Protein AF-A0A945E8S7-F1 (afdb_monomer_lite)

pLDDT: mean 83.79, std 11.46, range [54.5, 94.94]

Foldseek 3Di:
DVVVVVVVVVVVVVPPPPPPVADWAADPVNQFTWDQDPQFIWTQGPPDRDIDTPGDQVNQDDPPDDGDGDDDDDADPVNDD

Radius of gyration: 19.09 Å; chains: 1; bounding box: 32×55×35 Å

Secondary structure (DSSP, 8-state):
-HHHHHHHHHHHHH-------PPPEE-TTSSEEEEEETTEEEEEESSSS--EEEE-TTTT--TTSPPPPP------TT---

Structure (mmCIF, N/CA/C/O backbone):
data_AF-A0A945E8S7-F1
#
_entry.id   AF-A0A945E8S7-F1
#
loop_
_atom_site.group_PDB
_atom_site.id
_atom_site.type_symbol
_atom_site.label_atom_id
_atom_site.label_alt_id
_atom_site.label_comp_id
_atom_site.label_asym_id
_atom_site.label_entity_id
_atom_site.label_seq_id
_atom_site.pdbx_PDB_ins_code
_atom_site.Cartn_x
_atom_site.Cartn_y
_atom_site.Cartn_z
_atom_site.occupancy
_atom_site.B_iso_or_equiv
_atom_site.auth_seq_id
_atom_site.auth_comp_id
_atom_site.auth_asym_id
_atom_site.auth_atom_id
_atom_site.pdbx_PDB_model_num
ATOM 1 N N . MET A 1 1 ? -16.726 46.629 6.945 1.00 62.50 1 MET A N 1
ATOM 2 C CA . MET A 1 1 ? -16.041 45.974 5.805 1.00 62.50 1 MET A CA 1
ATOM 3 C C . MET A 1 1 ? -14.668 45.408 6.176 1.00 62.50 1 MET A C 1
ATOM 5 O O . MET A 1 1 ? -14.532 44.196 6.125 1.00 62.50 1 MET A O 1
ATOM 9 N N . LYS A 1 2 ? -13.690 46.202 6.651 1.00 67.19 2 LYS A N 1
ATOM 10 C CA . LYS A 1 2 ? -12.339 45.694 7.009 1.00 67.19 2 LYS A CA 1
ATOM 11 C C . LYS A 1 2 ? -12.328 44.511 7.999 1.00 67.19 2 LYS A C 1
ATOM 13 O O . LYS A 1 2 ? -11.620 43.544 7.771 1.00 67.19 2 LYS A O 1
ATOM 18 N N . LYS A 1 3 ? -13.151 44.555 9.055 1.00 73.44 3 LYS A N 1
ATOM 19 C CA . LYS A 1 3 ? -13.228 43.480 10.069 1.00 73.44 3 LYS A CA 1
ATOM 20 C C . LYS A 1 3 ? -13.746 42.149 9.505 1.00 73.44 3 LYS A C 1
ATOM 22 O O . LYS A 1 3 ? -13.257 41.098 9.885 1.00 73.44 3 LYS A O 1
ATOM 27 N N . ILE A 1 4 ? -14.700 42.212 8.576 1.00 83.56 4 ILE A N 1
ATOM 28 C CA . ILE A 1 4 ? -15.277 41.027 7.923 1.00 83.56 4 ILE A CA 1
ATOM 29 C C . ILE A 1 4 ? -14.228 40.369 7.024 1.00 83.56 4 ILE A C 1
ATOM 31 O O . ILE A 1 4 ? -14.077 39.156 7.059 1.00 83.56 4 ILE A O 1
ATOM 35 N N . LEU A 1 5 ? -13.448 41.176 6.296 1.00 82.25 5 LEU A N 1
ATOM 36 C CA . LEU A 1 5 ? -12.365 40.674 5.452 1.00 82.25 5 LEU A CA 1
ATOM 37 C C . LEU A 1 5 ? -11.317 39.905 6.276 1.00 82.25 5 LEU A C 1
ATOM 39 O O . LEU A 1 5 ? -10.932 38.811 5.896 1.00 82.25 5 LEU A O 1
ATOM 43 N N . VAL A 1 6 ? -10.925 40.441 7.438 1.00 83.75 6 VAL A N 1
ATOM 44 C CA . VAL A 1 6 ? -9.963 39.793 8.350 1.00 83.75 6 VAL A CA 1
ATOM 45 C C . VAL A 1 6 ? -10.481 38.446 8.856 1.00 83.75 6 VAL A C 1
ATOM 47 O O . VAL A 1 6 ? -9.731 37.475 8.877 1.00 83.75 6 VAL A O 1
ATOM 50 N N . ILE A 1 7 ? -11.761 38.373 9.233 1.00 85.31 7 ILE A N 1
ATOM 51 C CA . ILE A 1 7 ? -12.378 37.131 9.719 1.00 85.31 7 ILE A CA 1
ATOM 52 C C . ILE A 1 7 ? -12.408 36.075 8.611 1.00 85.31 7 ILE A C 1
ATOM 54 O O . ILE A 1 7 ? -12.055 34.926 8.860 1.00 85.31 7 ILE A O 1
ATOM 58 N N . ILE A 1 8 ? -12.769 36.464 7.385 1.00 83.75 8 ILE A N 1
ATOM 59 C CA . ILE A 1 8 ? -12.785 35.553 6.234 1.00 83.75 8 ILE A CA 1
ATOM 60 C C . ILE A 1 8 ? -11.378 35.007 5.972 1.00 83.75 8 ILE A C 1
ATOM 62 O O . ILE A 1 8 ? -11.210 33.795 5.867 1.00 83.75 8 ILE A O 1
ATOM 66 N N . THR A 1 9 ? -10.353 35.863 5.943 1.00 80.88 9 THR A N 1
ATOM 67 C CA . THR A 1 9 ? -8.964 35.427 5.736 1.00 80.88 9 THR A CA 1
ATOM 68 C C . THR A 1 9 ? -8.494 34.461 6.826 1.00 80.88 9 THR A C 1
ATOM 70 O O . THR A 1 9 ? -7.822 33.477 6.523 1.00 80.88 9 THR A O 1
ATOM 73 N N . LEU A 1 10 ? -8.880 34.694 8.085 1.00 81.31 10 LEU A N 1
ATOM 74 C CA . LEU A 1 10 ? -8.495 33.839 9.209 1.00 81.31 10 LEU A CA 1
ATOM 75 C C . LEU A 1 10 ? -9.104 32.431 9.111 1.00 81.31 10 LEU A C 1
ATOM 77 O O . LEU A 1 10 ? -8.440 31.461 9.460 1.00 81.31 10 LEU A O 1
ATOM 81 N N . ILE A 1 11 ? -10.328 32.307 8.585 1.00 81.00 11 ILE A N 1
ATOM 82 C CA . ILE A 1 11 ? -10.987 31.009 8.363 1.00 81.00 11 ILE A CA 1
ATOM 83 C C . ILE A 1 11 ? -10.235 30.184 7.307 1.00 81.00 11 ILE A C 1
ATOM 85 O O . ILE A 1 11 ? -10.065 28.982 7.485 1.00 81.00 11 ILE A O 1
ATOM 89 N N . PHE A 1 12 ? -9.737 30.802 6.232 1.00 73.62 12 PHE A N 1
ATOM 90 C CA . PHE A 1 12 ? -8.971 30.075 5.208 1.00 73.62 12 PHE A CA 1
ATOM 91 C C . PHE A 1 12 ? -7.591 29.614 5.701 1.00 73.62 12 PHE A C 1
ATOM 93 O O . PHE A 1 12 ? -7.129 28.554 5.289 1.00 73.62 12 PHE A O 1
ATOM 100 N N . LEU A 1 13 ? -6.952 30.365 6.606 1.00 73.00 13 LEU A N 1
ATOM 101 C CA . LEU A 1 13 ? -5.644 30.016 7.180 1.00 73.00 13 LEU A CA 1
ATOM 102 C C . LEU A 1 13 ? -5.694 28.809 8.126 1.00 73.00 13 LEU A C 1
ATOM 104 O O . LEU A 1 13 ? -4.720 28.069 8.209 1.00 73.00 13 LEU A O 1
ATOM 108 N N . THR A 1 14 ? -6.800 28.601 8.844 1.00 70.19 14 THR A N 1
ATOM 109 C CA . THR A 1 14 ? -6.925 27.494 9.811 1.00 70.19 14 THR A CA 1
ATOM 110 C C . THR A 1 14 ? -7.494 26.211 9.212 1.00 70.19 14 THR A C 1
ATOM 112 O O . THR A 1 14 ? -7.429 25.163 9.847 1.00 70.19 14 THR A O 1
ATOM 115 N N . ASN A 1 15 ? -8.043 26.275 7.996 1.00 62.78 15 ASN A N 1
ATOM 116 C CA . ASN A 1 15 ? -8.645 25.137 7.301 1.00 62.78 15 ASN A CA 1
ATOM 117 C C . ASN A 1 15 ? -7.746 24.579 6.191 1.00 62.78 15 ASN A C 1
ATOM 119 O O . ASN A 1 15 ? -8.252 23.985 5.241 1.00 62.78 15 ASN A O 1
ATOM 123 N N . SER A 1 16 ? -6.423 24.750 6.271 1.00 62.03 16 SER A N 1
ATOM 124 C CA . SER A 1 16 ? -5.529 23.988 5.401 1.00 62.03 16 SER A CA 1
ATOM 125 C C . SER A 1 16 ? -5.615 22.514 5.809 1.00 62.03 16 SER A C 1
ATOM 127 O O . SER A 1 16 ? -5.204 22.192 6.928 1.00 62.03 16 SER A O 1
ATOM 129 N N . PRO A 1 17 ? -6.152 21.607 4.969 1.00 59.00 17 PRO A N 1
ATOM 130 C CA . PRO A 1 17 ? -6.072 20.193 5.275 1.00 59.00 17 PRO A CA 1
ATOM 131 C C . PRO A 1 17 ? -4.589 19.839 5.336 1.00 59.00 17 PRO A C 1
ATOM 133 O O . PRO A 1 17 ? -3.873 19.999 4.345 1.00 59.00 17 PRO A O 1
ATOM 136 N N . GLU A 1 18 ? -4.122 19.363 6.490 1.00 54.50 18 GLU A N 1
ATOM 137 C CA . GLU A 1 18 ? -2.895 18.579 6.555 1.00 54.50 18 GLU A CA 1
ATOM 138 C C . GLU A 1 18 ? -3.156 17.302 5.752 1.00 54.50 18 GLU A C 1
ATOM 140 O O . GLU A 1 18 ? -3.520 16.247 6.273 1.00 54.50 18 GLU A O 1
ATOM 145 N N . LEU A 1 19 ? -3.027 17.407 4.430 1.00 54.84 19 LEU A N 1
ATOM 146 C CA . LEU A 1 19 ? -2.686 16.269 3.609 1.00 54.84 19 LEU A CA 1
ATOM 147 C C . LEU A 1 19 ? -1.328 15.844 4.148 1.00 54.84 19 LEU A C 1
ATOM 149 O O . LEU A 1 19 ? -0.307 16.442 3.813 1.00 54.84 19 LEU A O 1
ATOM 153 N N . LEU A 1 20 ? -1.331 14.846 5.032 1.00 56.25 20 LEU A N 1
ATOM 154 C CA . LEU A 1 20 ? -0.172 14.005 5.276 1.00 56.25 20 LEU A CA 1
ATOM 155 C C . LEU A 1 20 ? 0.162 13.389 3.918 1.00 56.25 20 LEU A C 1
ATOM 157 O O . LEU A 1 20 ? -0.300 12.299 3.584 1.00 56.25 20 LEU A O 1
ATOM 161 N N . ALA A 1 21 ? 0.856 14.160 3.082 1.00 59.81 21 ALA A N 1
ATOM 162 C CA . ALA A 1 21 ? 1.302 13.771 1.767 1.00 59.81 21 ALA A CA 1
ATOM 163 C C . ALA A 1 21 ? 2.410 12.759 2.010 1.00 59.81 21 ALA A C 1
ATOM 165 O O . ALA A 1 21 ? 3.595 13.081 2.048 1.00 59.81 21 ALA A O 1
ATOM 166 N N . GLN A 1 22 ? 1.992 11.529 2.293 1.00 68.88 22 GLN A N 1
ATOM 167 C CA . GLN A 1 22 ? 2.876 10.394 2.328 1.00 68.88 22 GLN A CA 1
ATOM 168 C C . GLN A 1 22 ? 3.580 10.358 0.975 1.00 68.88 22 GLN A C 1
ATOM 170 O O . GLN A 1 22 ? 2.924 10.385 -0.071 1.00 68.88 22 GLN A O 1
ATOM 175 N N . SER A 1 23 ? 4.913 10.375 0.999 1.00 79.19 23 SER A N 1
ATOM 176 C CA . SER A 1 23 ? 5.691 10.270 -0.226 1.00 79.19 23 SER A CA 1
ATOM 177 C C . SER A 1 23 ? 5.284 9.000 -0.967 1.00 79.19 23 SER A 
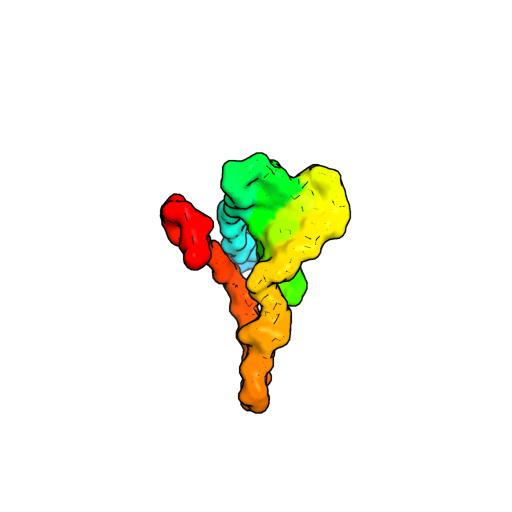C 1
ATOM 179 O O . SER A 1 23 ? 5.057 7.953 -0.355 1.00 79.19 23 SER A O 1
ATOM 181 N N . ILE A 1 24 ? 5.164 9.104 -2.291 1.00 85.75 24 ILE A N 1
ATOM 182 C CA . ILE A 1 24 ? 4.848 7.950 -3.131 1.00 85.75 24 ILE A CA 1
ATOM 183 C C . ILE A 1 24 ? 5.977 6.936 -2.958 1.00 85.75 24 ILE A C 1
ATOM 185 O O . ILE A 1 24 ? 7.136 7.229 -3.260 1.00 85.75 24 ILE A O 1
ATOM 189 N N . GLN A 1 25 ? 5.642 5.751 -2.454 1.00 90
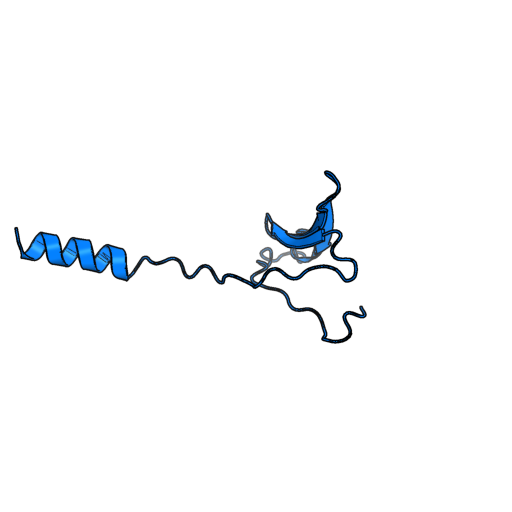.75 25 GLN A N 1
ATOM 190 C CA . GLN A 1 25 ? 6.593 4.656 -2.330 1.00 90.75 25 GLN A CA 1
ATOM 191 C C . GLN A 1 25 ? 6.403 3.715 -3.520 1.00 90.75 25 GLN A C 1
ATOM 193 O O . GLN A 1 25 ? 5.350 3.101 -3.671 1.00 90.75 25 GLN A O 1
ATOM 198 N N . TRP A 1 26 ? 7.416 3.620 -4.375 1.00 91.81 26 TRP A N 1
ATOM 199 C CA . TRP A 1 26 ? 7.437 2.725 -5.533 1.00 91.81 26 TRP A CA 1
ATOM 200 C C . TRP A 1 26 ? 7.835 1.305 -5.131 1.00 91.81 26 TRP A C 1
ATOM 202 O O . TRP A 1 26 ? 8.615 1.120 -4.189 1.00 91.81 26 TRP A O 1
ATOM 212 N N . ASN A 1 27 ? 7.341 0.301 -5.857 1.00 90.56 27 ASN A N 1
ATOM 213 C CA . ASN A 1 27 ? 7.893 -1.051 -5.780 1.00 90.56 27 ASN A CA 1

→ **What the task requires**
In the entries above, the lines between the one holding "ATOM 68 C C" and the one holding "ATOM 89 N N", inclusive, are to be printed exactly as written, and those alone.

→ **Task output**
ATOM 68 C C . THR A 1 9 ? -8.494 34.461 6.826 1.00 80.88 9 THR A C 1
ATOM 70 O O . THR A 1 9 ? -7.822 33.477 6.523 1.00 80.88 9 THR A O 1
ATOM 73 N N . LEU A 1 10 ? -8.880 34.694 8.085 1.00 81.31 10 LEU A N 1
ATOM 74 C CA . LEU A 1 10 ? -8.495 33.839 9.209 1.00 81.31 10 LEU A CA 1
ATOM 75 C C . LEU A 1 10 ? -9.104 32.431 9.111 1.00 81.31 10 LEU A C 1
ATOM 77 O O . LEU A 1 10 ? -8.440 31.461 9.460 1.00 81.31 10 LEU A O 1
ATOM 81 N N . ILE A 1 11 ? -10.328 32.307 8.585 1.00 81.00 11 ILE A N 1
ATOM 82 C CA . ILE A 1 11 ? -10.987 31.009 8.363 1.00 81.00 11 ILE A CA 1
ATOM 83 C C . ILE A 1 11 ? -10.235 30.184 7.307 1.00 81.00 11 ILE A C 1
ATOM 85 O O . ILE A 1 11 ? -10.065 28.982 7.485 1.00 81.00 11 ILE A O 1
ATOM 89 N N . PHE A 1 12 ? -9.737 30.802 6.232 1.00 73.62 12 PHE A N 1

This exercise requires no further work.